“İnsanların görmek istedikleri baktıkları yerde değil, bakışlarındadır.”
Demokrasi yeni milenyumun içerisinde bir sorun olarak durmayı sürdürecek gibi gözüküyor, Türkiye’de. Bu hepimizi etkiliyor. Siyasi duruştan tutun da, şehircilik, ticaret, sağlık başta olmak üzere her türlü hizmet ve elbette fikir ve inanç farklılıklarına kadar.
Demokrasi, varılması istenen, özlenen, hedeflenen; ama tanımı yeterince yapılamayan, anlamlandırılamayan, beraberinde yığınla sorunu peşinen getiren, ya da bizim tarafımızdan “bilerek” zorlaştırılan, dinamik, belki de hiç bir zaman ulaşılamayacak ütopya sanki.
Avrupa Birliği sürecinin hızlanmasıyla demokrasi “ütopyası” daha fazla hayatımızın içlerine girdi.
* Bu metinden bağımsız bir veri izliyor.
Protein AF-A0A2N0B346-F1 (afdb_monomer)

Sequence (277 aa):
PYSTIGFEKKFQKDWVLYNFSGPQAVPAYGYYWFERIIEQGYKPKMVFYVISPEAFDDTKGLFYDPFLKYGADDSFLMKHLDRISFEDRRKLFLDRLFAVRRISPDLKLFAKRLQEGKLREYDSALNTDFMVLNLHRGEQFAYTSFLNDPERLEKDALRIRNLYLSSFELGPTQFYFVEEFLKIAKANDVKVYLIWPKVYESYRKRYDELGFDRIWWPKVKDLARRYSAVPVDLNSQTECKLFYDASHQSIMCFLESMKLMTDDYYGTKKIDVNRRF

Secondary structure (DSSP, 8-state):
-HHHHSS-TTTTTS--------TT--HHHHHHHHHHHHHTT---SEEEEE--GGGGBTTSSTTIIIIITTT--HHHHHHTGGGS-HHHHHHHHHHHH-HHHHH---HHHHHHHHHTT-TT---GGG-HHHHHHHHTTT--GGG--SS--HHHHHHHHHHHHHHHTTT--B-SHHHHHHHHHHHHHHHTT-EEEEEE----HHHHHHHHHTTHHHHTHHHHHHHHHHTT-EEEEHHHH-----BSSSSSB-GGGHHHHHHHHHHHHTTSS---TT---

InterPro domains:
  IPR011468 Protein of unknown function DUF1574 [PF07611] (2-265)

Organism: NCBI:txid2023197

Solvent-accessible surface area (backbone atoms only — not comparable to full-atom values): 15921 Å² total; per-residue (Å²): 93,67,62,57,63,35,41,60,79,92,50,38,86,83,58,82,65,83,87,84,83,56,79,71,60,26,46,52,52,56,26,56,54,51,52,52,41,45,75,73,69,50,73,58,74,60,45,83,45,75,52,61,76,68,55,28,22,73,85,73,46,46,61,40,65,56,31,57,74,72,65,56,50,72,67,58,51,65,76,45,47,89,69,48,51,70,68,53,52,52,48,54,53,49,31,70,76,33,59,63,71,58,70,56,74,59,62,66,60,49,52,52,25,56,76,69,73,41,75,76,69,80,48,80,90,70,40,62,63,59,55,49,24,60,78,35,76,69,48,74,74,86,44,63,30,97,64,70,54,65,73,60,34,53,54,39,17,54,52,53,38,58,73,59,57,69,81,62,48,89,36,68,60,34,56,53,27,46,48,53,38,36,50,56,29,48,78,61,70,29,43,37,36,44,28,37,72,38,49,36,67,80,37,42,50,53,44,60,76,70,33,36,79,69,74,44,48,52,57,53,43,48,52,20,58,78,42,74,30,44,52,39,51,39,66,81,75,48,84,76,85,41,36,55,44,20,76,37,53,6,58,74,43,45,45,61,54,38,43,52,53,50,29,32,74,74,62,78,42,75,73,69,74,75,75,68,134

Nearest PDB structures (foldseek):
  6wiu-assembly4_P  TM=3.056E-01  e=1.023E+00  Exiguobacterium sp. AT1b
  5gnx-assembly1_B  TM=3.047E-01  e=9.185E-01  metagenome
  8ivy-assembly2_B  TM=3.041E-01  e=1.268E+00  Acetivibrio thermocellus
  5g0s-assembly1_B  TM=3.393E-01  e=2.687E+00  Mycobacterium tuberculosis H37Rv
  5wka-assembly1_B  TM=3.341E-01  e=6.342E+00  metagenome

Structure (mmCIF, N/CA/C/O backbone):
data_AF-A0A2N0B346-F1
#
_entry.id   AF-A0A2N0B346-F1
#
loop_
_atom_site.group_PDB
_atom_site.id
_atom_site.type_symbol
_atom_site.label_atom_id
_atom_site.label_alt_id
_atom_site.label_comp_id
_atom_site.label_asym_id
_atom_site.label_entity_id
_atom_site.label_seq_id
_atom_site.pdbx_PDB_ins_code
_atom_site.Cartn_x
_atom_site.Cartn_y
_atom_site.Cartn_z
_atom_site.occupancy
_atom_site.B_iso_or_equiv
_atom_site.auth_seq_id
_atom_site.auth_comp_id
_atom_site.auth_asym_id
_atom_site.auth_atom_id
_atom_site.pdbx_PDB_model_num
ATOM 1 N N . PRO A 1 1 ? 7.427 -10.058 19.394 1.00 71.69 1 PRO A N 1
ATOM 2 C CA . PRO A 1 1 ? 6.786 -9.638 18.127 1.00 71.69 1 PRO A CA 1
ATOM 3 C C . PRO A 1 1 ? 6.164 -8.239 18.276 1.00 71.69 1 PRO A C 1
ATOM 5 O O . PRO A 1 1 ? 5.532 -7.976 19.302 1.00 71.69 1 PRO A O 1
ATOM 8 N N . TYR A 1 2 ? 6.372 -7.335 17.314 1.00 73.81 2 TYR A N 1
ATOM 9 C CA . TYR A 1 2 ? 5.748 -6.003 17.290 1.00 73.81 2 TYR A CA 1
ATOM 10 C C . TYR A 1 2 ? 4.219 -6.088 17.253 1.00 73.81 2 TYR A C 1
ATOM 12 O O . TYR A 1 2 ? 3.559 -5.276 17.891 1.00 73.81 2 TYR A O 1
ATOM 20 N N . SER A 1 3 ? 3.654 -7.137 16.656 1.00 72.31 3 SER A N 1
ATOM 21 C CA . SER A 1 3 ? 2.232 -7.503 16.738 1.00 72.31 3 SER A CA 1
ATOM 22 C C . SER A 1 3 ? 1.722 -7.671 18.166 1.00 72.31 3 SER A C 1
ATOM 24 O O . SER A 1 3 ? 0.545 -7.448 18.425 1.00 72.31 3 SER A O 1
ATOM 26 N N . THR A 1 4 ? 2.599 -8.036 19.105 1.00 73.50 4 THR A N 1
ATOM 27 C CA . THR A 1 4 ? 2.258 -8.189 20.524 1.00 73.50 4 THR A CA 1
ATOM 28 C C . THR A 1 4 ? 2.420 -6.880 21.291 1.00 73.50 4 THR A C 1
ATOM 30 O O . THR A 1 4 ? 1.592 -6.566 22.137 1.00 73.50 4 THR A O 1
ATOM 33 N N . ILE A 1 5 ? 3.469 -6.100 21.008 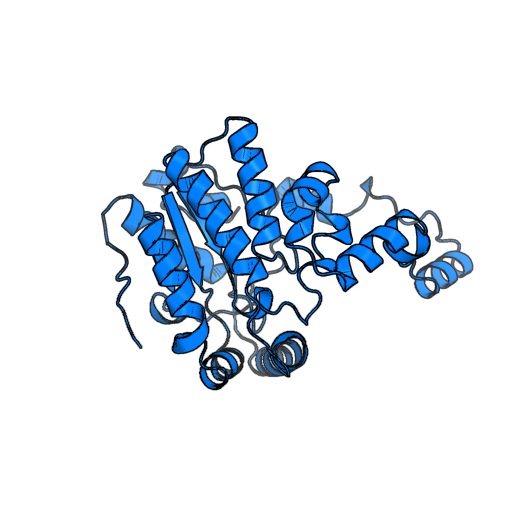1.00 77.31 5 ILE A N 1
ATOM 34 C CA . ILE A 1 5 ? 3.751 -4.854 21.745 1.00 77.31 5 ILE A CA 1
ATOM 35 C C . ILE A 1 5 ? 3.076 -3.612 21.149 1.00 77.31 5 ILE A C 1
ATOM 37 O O . ILE A 1 5 ? 3.043 -2.582 21.812 1.00 77.31 5 ILE A O 1
ATOM 41 N N . GLY A 1 6 ? 2.526 -3.707 19.935 1.00 75.94 6 GLY A N 1
ATOM 42 C CA . GLY A 1 6 ? 1.819 -2.623 19.246 1.00 75.94 6 GLY A CA 1
ATOM 43 C C . GLY A 1 6 ? 0.586 -2.122 19.991 1.00 75.94 6 GLY A C 1
ATOM 44 O O . GLY A 1 6 ? 0.230 -0.958 19.872 1.00 75.94 6 GLY A O 1
ATOM 45 N N . PHE A 1 7 ? -0.036 -2.976 20.802 1.00 82.00 7 PHE A N 1
ATOM 46 C CA . PHE A 1 7 ? -1.122 -2.585 21.693 1.00 82.00 7 PHE A CA 1
ATOM 47 C C . PHE A 1 7 ? -0.592 -2.265 23.089 1.00 82.00 7 PHE A C 1
ATOM 49 O O . PHE A 1 7 ? 0.306 -2.941 23.595 1.00 82.00 7 PHE A O 1
ATOM 56 N N . GLU A 1 8 ? -1.193 -1.282 23.762 1.00 81.69 8 GLU A N 1
ATOM 57 C CA . GLU A 1 8 ? -0.935 -1.047 25.185 1.00 81.69 8 GLU A CA 1
ATOM 58 C C . GLU A 1 8 ? -1.214 -2.314 26.008 1.00 81.69 8 GLU A C 1
ATOM 60 O O . GLU A 1 8 ? -2.177 -3.034 25.739 1.00 81.69 8 GLU A O 1
ATOM 65 N N . LYS A 1 9 ? -0.414 -2.568 27.056 1.00 84.38 9 LYS A N 1
ATOM 66 C CA . LYS A 1 9 ? -0.474 -3.805 27.868 1.00 84.38 9 LYS A CA 1
ATOM 67 C C . LYS A 1 9 ? -1.885 -4.194 28.319 1.00 84.38 9 LYS A C 1
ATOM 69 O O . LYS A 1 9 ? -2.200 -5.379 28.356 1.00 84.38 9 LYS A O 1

Eskiden, daha zamanımız var dediğimiz ve ötelere ittiğimiz sorunlar birer birer kapımızı çalıyor. Çoğu kontrolümüzde olmayan şeyler bunlar.
Anadolu insan varlığının en çok göç aldığı bir coğrafya. Bu hareket hiç bitmeyecek. Bunun birlikte getirdiği sonuç da çeşitliliğin merkezi oluşu. Dünya üzerinde, benim kısıtlı bilgi birikimim içinde bilebildiğim en renkli, çeşitli ve çoğulcu yapı Hindistan. İndra Gandi’nin öldürüldüğü günü anımsıyorum. Radyo ve televizyonda verilen temel unsur, “yıllarca bu kültürler birlikteliğini demokrasi içinde yönetmiştir,” olmuştu. Türkiye, Hindistan örneğine bire bir benzemese de, farklı kültürlerin binlerce yıl bir arada yaşama, olma pratiğini göstermiştir tarih kitapları.
Geçen ay Mevlana ile ilgili dosyanın hazırlığı sırasında dikkatimi bir şey çekti. Mevlana’nın babası, Karaman’da yaşamayı sürdürürken, övgüsünü duyan dönemin hükümdarı Alaattin Keykubat tarafından başkente çağırılıyordu. Amaç O’nun bilgeliğinden, alimliğinden yararlanmak.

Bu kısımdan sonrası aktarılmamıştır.